她是真疼,现在甚至连话都说不出来了,又哪里能反驳方正堂的话?
方贤德对自己的媳妇儿还是挺了解的,他瞧着她这样子,好像确实不太像是装的,可是平日里许文静说哭就哭,说闹就闹,装样的次数太多了,他都有些摸不准这次许文静是真的疼,还是装出来的疼。
最后还是方正国发现不对,他凑上前去,发现许文静疼得额头上满是汗水,一张脸也是煞白煞白的没有一丁点儿的血色,很显然她这样子并不是装出来的。
眼瞅着方正堂还在喋喋不休地抱怨着,方正国回头看了自己的大哥一眼,没好气地朝着他吼道:“你快点闭嘴吧你,咱妈不是装的,她是真腰疼,咱们快点儿把她送到医院里面去。
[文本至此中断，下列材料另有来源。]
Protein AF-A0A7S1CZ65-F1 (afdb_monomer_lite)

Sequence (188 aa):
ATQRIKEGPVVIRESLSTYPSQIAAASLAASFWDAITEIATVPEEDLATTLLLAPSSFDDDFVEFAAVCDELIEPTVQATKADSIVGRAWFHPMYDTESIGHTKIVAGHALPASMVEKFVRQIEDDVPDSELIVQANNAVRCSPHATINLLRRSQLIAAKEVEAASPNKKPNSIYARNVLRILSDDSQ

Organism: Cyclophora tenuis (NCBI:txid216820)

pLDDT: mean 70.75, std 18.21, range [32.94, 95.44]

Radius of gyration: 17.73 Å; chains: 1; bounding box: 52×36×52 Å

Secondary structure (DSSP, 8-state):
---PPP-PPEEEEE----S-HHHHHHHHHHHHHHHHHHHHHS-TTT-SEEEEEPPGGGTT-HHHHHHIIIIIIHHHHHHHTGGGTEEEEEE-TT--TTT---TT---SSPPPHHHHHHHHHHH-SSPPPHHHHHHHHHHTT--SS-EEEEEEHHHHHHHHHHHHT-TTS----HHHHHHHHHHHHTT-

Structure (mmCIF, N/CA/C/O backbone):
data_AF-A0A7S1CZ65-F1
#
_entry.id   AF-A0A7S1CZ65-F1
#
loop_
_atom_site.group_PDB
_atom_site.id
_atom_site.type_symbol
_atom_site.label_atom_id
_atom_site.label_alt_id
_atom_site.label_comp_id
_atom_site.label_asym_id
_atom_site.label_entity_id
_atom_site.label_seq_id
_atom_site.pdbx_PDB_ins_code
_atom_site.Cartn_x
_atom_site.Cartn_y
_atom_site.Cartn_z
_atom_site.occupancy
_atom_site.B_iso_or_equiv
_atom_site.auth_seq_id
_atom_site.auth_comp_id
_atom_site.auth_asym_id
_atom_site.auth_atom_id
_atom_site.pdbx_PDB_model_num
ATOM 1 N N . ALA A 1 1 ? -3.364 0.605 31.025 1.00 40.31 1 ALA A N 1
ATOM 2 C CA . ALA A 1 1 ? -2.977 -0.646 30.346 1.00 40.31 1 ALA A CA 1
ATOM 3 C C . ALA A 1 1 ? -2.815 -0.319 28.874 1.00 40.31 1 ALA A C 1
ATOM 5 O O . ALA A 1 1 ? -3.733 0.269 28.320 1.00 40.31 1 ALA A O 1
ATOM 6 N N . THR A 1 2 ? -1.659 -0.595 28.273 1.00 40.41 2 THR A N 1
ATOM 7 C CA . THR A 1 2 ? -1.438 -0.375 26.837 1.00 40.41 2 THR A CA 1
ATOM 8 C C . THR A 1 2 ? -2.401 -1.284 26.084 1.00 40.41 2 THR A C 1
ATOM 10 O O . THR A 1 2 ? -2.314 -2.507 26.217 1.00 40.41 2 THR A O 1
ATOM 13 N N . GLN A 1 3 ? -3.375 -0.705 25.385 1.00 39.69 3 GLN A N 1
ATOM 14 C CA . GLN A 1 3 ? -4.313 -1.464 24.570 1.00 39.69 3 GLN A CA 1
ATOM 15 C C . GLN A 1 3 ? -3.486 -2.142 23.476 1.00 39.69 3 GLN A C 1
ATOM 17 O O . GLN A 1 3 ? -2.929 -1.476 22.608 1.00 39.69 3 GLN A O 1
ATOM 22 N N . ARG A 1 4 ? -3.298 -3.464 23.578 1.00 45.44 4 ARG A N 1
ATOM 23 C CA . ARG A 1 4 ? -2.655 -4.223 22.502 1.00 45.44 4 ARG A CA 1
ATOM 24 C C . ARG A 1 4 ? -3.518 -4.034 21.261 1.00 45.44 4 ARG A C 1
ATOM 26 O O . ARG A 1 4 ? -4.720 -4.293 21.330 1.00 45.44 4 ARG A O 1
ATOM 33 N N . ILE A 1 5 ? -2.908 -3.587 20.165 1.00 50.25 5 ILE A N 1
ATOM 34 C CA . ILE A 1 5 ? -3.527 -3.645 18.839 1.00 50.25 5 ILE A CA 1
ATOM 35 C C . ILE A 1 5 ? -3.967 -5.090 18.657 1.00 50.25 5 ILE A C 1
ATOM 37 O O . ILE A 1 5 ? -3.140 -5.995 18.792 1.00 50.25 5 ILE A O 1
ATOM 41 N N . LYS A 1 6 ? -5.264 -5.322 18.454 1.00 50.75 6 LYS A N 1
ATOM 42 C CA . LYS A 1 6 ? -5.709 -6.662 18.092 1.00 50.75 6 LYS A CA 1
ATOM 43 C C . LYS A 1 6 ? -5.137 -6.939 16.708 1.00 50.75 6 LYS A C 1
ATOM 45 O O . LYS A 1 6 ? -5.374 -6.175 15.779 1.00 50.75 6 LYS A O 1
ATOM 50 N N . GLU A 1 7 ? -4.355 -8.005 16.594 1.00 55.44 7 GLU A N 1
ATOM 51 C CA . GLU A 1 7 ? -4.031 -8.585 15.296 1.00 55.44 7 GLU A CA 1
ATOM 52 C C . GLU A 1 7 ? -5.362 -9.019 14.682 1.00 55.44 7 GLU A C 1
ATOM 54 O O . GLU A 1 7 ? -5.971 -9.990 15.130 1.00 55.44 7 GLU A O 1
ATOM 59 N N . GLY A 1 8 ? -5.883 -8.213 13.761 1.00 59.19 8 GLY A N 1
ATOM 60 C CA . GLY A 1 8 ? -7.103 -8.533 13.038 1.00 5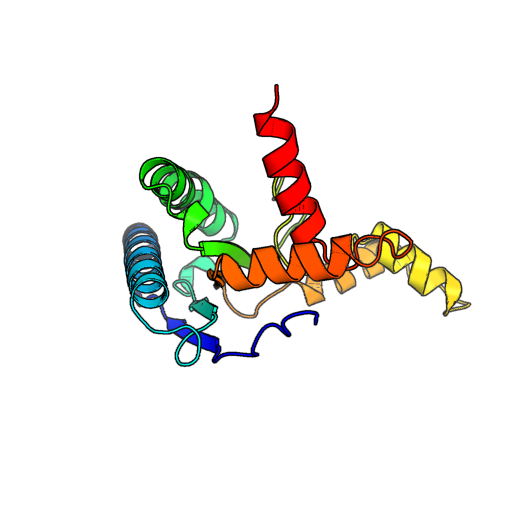9.19 8 GLY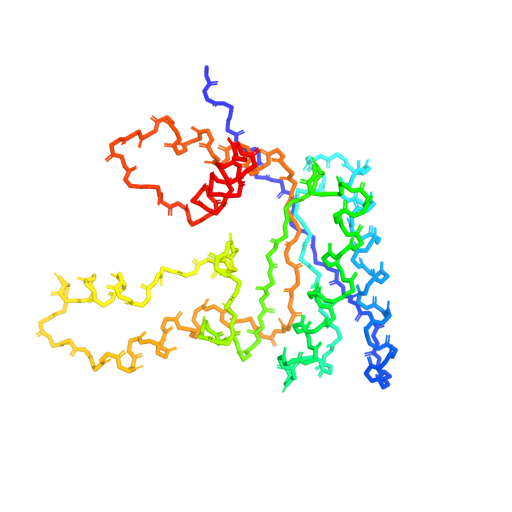 A CA 1
ATOM 61 C C . GLY A 1 8 ? -6.790 -9.095 11.650 1.00 59.19 8 GLY A C 1
ATOM 62 O O . GLY A 1 8 ? -5.640 -9.034 11.200 1.00 59.19 8 GLY A O 1
ATOM 63 N N . PRO A 1 9 ? -7.791 -9.667 10.970 1.00 72.81 9 PRO A N 1
ATOM 64 C CA . PRO A 1 9 ? -7.592 -10.352 9.703 1.00 72.81 9 PRO A CA 1
ATOM 65 C C . PRO A 1 9 ? -7.022 -9.430 8.620 1.00 72.81 9 PRO A C 1
ATOM 67 O O . PRO A 1 9 ? -7.447 -8.279 8.467 1.00 72.81 9 PRO A O 1
ATOM 70 N N . VAL A 1 10 ? -6.074 -9.968 7.850 1.00 75.19 10 VAL A N 1
ATOM 71 C CA . VAL A 1 10 ? -5.602 -9.371 6.599 1.00 75.19 10 VAL A CA 1
ATOM 72 C C . VAL A 1 10 ? -6.368 -10.021 5.462 1.00 75.19 10 VAL A C 1
ATOM 74 O O . VAL A 1 10 ? -6.365 -11.245 5.325 1.00 75.19 10 VAL A O 1
ATOM 77 N N . VAL A 1 11 ? -7.003 -9.202 4.639 1.00 75.44 11 VAL A N 1
ATOM 78 C CA . VAL A 1 11 ? -7.733 -9.661 3.465 1.00 75.44 11 VAL A CA 1
ATOM 79 C C . VAL A 1 11 ? -6.976 -9.261 2.211 1.00 75.44 11 VAL A C 1
ATOM 81 O O . VAL A 1 11 ? -6.473 -8.146 2.109 1.00 75.44 11 VAL A O 1
ATOM 84 N N . ILE A 1 12 ? -6.896 -10.181 1.253 1.00 81.25 12 ILE A N 1
ATOM 85 C CA . ILE A 1 12 ? -6.302 -9.931 -0.059 1.00 81.25 12 ILE A CA 1
ATOM 86 C C . ILE A 1 12 ? -7.438 -9.718 -1.063 1.00 81.25 12 ILE A C 1
ATOM 88 O O . ILE A 1 12 ? -8.421 -10.469 -1.081 1.00 81.25 12 ILE A O 1
ATOM 92 N N . ARG A 1 13 ? -7.324 -8.663 -1.867 1.00 84.62 13 ARG A N 1
ATOM 93 C CA . ARG A 1 13 ? -8.257 -8.300 -2.937 1.00 84.62 13 ARG A CA 1
ATOM 94 C C . ARG A 1 13 ? -7.478 -8.169 -4.234 1.00 84.62 13 ARG A C 1
ATOM 96 O O . ARG A 1 13 ? -6.376 -7.638 -4.232 1.00 84.62 13 ARG A O 1
ATOM 103 N N . GLU A 1 14 ? -8.065 -8.623 -5.329 1.00 83.25 14 GLU A N 1
ATOM 104 C CA . GLU A 1 14 ? -7.501 -8.459 -6.666 1.00 83.25 14 GLU A CA 1
ATOM 105 C C . GLU A 1 14 ? -8.275 -7.381 -7.413 1.00 83.25 14 GLU A C 1
ATOM 107 O O . GLU A 1 14 ? -9.505 -7.427 -7.491 1.00 83.25 14 GLU A O 1
ATOM 112 N N . SER A 1 15 ? -7.556 -6.419 -7.982 1.00 78.62 15 SER A N 1
ATOM 113 C CA . SER A 1 15 ? -8.126 -5.508 -8.961 1.00 78.62 15 SER A CA 1
ATOM 114 C C . SER A 1 15 ? -8.126 -6.198 -10.323 1.00 78.62 15 SER A C 1
ATOM 116 O O . SER A 1 15 ? -7.095 -6.371 -10.974 1.00 78.62 15 SER A O 1
ATOM 118 N N . LEU A 1 16 ? -9.305 -6.654 -10.738 1.00 68.81 16 LEU A N 1
ATOM 119 C CA . LEU A 1 16 ? -9.467 -7.395 -11.982 1.00 68.81 16 LEU A CA 1
ATOM 120 C C . LEU A 1 16 ? -9.351 -6.443 -13.186 1.00 68.81 16 LEU A C 1
ATOM 122 O O . LEU A 1 16 ? -10.206 -5.584 -13.412 1.00 68.81 16 LEU A O 1
ATOM 126 N N . SER A 1 17 ? -8.311 -6.623 -13.999 1.00 56.16 17 SER A N 1
ATOM 127 C CA . SER A 1 17 ? -8.251 -6.116 -15.374 1.00 56.16 17 SER A CA 1
ATOM 128 C C . SER A 1 17 ? -7.278 -6.957 -16.197 1.00 56.16 17 SER A C 1
ATOM 130 O O . SER A 1 17 ? -6.087 -6.997 -15.910 1.00 56.16 17 SER A O 1
ATOM 132 N N . THR A 1 18 ? -7.780 -7.608 -17.247 1.00 57.47 18 THR A N 1
ATOM 133 C CA . THR A 1 18 ? -6.972 -8.226 -18.317 1.00 57.47 18 THR A CA 1
ATOM 134 C C . THR A 1 18 ? -6.867 -7.314 -19.550 1.00 57.47 18 THR A C 1
ATOM 136 O O . THR A 1 18 ? -6.542 -7.766 -20.647 1.00 57.47 18 THR A O 1
ATOM 139 N N . TYR A 1 19 ? -7.201 -6.032 -19.388 1.00 54.12 19 TYR A N 1
ATOM 140 C CA . TYR A 1 19 ? -7.450 -5.060 -20.453 1.00 54.12 19 TYR A CA 1
ATOM 141 C C . TYR A 1 19 ? -6.357 -3.967 -20.499 1.00 54.12 19 TYR A C 1
ATOM 143 O O . TYR A 1 19 ? -5.535 -3.904 -19.586 1.00 54.12 19 TYR A O 1
ATOM 151 N N . PRO A 1 20 ? -6.321 -3.102 -21.540 1.00 62.28 20 PRO A N 1
ATOM 152 C CA . PRO A 1 20 ? -5.319 -2.041 -21.686 1.00 62.28 20 PRO A CA 1
ATOM 153 C C . PRO A 1 20 ? -5.186 -1.140 -20.453 1.00 62.28 20 PRO A C 1
ATOM 155 O O . PRO A 1 20 ? -6.128 -0.995 -19.673 1.00 62.28 20 PRO A O 1
ATOM 158 N N . SER A 1 21 ? -4.044 -0.469 -20.324 1.00 65.19 21 SER A N 1
ATOM 159 C CA . SER A 1 21 ? -3.645 0.218 -19.093 1.00 65.19 21 SER A CA 1
ATOM 160 C C . SER A 1 21 ? -4.621 1.289 -18.581 1.00 65.19 21 SER A C 1
ATOM 162 O O . SER A 1 21 ? -4.840 1.416 -17.380 1.00 65.19 21 SER A O 1
ATOM 164 N N . GLN A 1 22 ? -5.335 1.980 -19.473 1.00 67.31 22 GLN A N 1
ATOM 165 C CA . GLN A 1 22 ? -6.384 2.942 -19.097 1.00 67.31 22 GLN A CA 1
ATOM 166 C C . GLN A 1 22 ? -7.559 2.282 -18.353 1.00 67.31 22 GLN A C 1
ATOM 168 O O . GLN A 1 22 ? -8.137 2.878 -17.444 1.00 67.31 22 GLN A O 1
ATOM 173 N N . ILE A 1 23 ? -7.902 1.039 -18.707 1.00 82.56 23 ILE A N 1
ATOM 174 C CA . ILE A 1 23 ? -8.906 0.241 -17.989 1.00 82.56 23 ILE A CA 1
ATOM 175 C C . ILE A 1 23 ? -8.305 -0.285 -16.683 1.00 82.56 23 ILE A C 1
ATOM 177 O O . ILE A 1 23 ? -8.990 -0.285 -15.666 1.00 82.56 23 ILE A O 1
ATOM 181 N N . ALA A 1 24 ? -7.018 -0.648 -16.676 1.00 87.62 24 ALA A N 1
ATOM 182 C CA . ALA A 1 24 ? -6.314 -1.063 -15.465 1.00 87.62 24 ALA A CA 1
ATOM 183 C C . ALA A 1 24 ? -6.277 0.046 -14.395 1.00 87.62 24 ALA A C 1
ATOM 185 O O . ALA A 1 24 ? -6.557 -0.228 -13.230 1.00 87.62 24 ALA A O 1
ATOM 186 N N . ALA A 1 25 ? -6.025 1.299 -14.784 1.00 89.62 25 ALA A N 1
ATOM 187 C CA . ALA A 1 25 ? -6.050 2.449 -13.882 1.00 89.62 25 ALA A CA 1
ATOM 188 C C . ALA A 1 25 ? -7.439 2.672 -13.261 1.00 89.62 25 ALA A C 1
ATOM 190 O O . ALA A 1 25 ? -7.566 2.840 -12.047 1.00 89.62 25 ALA A O 1
ATOM 191 N N . ALA A 1 26 ? -8.493 2.624 -14.084 1.00 90.06 26 ALA A N 1
ATOM 192 C CA . ALA A 1 26 ? -9.869 2.753 -13.611 1.00 90.06 26 ALA A CA 1
ATOM 193 C C . ALA A 1 26 ? -10.268 1.593 -12.684 1.00 90.06 26 ALA A C 1
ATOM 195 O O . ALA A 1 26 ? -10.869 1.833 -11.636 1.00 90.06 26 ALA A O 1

”
方正堂还准备哔哔的嘴巴立马消声。
因为许文静疼得已经坐不起来了,没法子用自行车将她送到医院那边儿去,方正国干脆回自己的房间,将床板拆了下来,然后连人带褥子地放在床上,兄弟二人抬着许文静就往封工附属医院的方向去了。
因为许文静实在疼得厉害,这一路上的叫唤声就没有停下来过,她的声音又尖又利,叫起来的时候穿透性极强,从家属区过去的时候,但凡是闲着没事儿的人都跑出来瞧热闹。
眼瞅着许文静躺在床板上唉唉叫唤着,她那两个儿子一路抬着她往医院的方向奔,而方贤德则在后面跟着,因为年纪大身体素质跟不上,这一路跑着他累得气喘吁吁,脸红得不像样子。
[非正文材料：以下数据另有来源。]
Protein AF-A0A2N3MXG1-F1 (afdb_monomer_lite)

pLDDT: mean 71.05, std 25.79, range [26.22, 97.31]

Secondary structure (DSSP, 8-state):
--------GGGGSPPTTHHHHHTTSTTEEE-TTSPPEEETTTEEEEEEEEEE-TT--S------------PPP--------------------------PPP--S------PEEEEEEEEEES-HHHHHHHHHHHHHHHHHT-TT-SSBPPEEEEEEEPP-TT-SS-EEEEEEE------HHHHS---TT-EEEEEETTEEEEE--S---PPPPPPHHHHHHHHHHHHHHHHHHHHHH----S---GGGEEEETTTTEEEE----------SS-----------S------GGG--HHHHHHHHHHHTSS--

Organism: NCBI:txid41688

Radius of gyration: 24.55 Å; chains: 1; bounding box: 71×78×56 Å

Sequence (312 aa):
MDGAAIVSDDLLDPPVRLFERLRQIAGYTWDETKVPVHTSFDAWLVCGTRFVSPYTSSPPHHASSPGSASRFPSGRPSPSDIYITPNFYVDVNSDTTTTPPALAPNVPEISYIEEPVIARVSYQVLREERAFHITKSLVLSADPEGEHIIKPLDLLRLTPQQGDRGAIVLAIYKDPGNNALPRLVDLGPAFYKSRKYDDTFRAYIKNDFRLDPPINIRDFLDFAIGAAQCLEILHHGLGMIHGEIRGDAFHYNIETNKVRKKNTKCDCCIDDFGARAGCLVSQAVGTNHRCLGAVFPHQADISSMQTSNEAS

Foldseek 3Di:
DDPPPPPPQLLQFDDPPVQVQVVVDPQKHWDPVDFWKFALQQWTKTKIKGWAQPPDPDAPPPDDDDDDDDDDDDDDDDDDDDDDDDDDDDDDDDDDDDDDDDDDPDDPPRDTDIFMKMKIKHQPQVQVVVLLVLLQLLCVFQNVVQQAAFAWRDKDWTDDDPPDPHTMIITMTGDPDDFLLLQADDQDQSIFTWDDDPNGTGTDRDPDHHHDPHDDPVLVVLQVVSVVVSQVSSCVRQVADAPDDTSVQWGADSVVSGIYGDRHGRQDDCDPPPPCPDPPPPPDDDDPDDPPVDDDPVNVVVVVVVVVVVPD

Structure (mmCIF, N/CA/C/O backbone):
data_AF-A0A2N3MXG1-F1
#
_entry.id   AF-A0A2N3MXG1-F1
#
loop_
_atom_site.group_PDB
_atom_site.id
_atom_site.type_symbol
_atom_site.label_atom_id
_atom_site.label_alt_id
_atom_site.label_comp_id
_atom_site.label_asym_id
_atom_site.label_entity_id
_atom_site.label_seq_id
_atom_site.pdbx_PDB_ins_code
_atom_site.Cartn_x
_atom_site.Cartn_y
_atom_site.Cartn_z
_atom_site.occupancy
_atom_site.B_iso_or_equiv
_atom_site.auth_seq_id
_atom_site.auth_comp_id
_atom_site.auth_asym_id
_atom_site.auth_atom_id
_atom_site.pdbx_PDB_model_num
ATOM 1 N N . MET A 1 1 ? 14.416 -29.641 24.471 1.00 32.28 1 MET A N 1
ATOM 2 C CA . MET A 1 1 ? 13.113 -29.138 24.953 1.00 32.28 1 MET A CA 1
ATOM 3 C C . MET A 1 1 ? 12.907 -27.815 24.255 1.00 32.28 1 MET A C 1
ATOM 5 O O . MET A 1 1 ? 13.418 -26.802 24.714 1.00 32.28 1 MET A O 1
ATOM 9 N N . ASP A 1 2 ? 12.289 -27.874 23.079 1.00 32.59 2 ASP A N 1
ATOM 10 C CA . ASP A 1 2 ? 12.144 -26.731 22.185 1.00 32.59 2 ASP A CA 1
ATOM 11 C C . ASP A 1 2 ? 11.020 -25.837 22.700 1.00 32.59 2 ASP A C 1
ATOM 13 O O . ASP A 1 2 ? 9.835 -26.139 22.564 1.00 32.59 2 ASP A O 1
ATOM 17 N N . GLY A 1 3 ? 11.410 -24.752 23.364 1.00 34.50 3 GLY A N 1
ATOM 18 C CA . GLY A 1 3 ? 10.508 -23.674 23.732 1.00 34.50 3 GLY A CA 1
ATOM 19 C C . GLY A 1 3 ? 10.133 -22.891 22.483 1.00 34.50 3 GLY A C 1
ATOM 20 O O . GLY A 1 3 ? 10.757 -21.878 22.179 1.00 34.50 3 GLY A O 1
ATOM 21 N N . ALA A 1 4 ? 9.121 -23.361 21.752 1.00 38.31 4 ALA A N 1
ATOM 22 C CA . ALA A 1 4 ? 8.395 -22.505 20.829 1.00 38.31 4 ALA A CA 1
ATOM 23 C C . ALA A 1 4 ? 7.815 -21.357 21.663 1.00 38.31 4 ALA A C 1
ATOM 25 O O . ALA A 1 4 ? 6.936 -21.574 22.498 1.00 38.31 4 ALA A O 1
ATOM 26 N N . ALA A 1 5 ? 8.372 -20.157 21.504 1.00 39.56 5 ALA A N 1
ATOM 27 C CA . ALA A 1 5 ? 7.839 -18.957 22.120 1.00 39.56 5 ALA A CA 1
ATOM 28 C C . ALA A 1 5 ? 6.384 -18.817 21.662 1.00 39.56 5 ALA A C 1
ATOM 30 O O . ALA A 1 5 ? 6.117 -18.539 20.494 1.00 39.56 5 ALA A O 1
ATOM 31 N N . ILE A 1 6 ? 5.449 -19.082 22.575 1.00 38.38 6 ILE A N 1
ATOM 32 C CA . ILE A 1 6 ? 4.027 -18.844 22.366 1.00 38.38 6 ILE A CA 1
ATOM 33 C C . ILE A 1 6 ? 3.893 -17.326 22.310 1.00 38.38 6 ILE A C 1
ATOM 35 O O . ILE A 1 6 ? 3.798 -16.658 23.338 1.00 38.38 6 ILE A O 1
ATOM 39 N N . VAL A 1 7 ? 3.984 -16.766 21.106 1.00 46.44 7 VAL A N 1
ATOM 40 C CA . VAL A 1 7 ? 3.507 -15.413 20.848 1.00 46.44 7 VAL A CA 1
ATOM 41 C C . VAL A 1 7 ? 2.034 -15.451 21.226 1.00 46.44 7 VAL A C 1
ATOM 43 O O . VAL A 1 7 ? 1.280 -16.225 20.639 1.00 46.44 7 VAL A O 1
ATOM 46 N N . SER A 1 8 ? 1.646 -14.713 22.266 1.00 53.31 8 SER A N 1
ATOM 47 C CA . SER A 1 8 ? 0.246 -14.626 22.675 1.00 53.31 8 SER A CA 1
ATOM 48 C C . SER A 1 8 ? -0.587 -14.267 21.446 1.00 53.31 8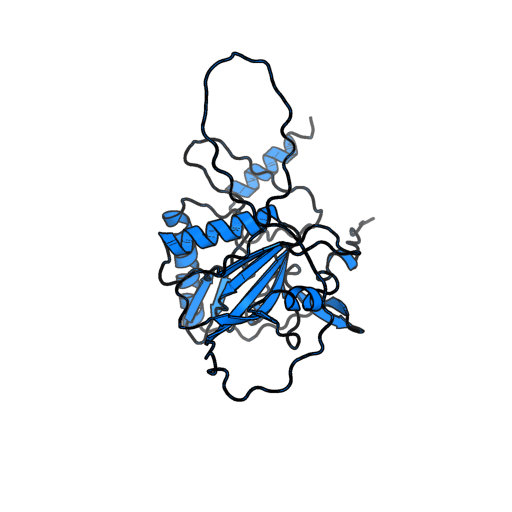 SER A C 1
ATOM 50 O O . SER A 1 8 ? -0.289 -13.261 20.806 1.00 53.31 8 SER A O 1
ATOM 52 N N . ASP A 1 9 ? -1.577 -15.101 21.120 1.00 56.34 9 ASP A N 1
ATOM 53 C CA . ASP A 1 9 ? -2.420 -15.012 19.912 1.00 56.34 9 ASP A CA 1
ATOM 54 C C . ASP A 1 9 ? -2.983 -13.597 19.716 1.00 56.34 9 ASP A C 1
ATOM 56 O O . ASP A 1 9 ? -2.970 -13.054 18.614 1.00 56.34 9 ASP A O 1
ATOM 60 N N . ASP A 1 10 ? -3.298 -12.930 20.833 1.00 61.66 10 ASP A N 1
ATOM 61 C CA . ASP A 1 10 ? -3.720 -11.538 20.850 1.00 61.66 10 ASP A CA 1
ATOM 62 C C . ASP A 1 10 ? -2.761 -10.638 20.063 1.00 61.66 10 ASP A C 1
ATOM 64 O O . ASP A 1 10 ? -3.246 -9.811 19.298 1.00 61.66 10 ASP A O 1
ATOM 68 N N . LEU A 1 11 ? -1.429 -10.782 20.187 1.00 75.00 11 LEU A N 1
ATOM 69 C CA . LEU A 1 11 ? -0.425 -9.896 19.569 1.00 75.00 11 LEU A CA 1
ATOM 70 C C . LEU A 1 11 ? -0.558 -9.814 18.040 1.00 75.00 11 LEU A C 1
ATOM 72 O O . LEU A 1 11 ? -0.231 -8.775 17.463 1.00 75.00 11 LEU A O 1
ATOM 76 N N . LEU A 1 12 ? -1.077 -10.871 17.419 1.00 84.56 12 LEU A N 1
ATOM 77 C CA . LEU A 1 12 ? -1.253 -10.979 15.978 1.00 84.56 12 LEU A CA 1
ATOM 78 C C . LEU A 1 12 ? -2.560 -10.364 15.496 1.00 84.56 12 LEU A C 1
ATOM 80 O O . LEU A 1 12 ? -2.720 -10.228 14.295 1.00 84.56 12 LEU A O 1
ATOM 84 N N . ASP A 1 13 ? -3.486 -10.006 16.383 1.00 89.12 13 ASP A N 1
ATOM 85 C CA . ASP A 1 13 ? -4.784 -9.460 16.001 1.00 89.12 13 ASP A CA 1
ATOM 86 C C . ASP A 1 13 ? -4.709 -7.980 15.584 1.00 89.12 13 ASP A C 1
ATOM 88 O O . ASP A 1 13 ? -3.864 -7.217 16.076 1.00 89.12 13 ASP A O 1
ATOM 92 N N . PRO A 1 14 ? -5.610 -7.531 14.686 1.00 89.88 14 PRO A N 1
ATOM 93 C CA . PRO A 1 14 ? -5.745 -6.117 14.369 1.00 89.88 14 PRO A CA 1
ATOM 94 C C . PRO A 1 14 ? -6.179 -5.306 15.597 1.00 89.88 14 PRO A C 1
ATOM 96 O O . PRO A 1 14 ? -6.736 -5.861 16.546 1.00 89.88 14 PRO A O 1
ATOM 99 N N . PRO A 1 15 ? -5.961 -3.976 15.595 1.00 90.50 15 PRO A N 1
ATOM 100 C CA . PRO A 1 15 ? -6.407 -3.126 16.690 1.00 90.50 15 PRO A CA 1
ATOM 101 C C . PRO A 1 15 ? -7.882 -3.318 17.036 1.00 90.50 15 PRO A C 1
ATOM 103 O O . PRO A 1 15 ? -8.740 -3.439 16.157 1.00 90.50 15 PRO A O 1
ATOM 106 N N . VAL A 1 16 ? -8.185 -3.299 18.333 1.00 89.12 16 VAL A N 1
ATOM 107 C CA . VAL A 1 16 ? -9.561 -3.431 18.809 1.00 89.12 16 VAL A CA 1
ATOM 108 C C . VAL A 1 16 ? -10.429 -2.322 18.220 1.00 89.12 16 VAL A C 1
ATOM 110 O O . VAL A 1 16 ? -10.019 -1.158 18.134 1.00 89.12 16 VAL A O 1
ATOM 113 N N . ARG A 1 17 ? -11.637 -2.705 17.787 1.00 89.12 17 ARG A N 1
ATOM 114 C CA . ARG A 1 17 ? -12.647 -1.793 17.223 1.00 89.12 17 ARG A CA 1
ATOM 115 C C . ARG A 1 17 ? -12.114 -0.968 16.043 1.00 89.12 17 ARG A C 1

大家伙儿的脑补能力一流,瞧见这一家子的模样,他们很快就脑补了一出大戏。
之前许文静收礼的事儿厂子里就有不少的人知道,今儿她去把礼物退回去的事情也闹得沸沸扬扬的,再联系到她现在的模样,‘许文静被方贤德打暴打’的消息没多久便传遍了整个家属区。
尤其住在他们家旁边邻居出来言之凿凿地说他们先前听见了许文静的惨叫声,一听就是被人给打的,要不然是绝对不能发出那样的惨叫声的。
“方正堂和方正国这兄弟两个都是孝顺的,他们绝对不可能对许文静动手,那动手的人是谁还用说吗?”
“方贤德这人看起来挺不错的,怎么还会动手打老婆呢?该不会弄错了吧?”
“怎么可能弄错了,我跟你们说,知人知面不知心,要不是方贤德打的,许文静能这么被抬出来?”
“他还是工会会长呢,怎么能做出这种事情来?”
“谁说不是呢。”
这年月大家晚上的娱乐活动少得可怜,有啥热闹大家立马就往上凑,你说一句我说一句的,事情的‘真相’就被他们给拼凑了出来。
方贤德压根儿就不知道,自己突然就成了大家口中打老婆的人渣了。
到了医院进行了一番诊治后,医生说许文静的骨头有些错位,得好好卧床休息才成。
“先让病人住一个礼拜的院,她这样的伤势,做手术是不成的,得保守治疗,这一个礼拜她得好好养着,床也不能下,你们看看怎么照顾她吧。”
方正堂和方正国两个人都是大男人,哪里能伺候许文静?方贤德还得上班,自然也没时间过来照顾她。
他们打电话去了文工团,方晓雯却说这两天她们得到各个厂子去慰问演出,根本就抽不出时间来。
许文静得好好养着,可这照顾的人却找不到,最后还是许文静说了个主意出来。
“要不然的话,叫红玉来一趟吧,你们婚事儿也定下来了,她来照顾我这个老婆婆也是应当应分的。”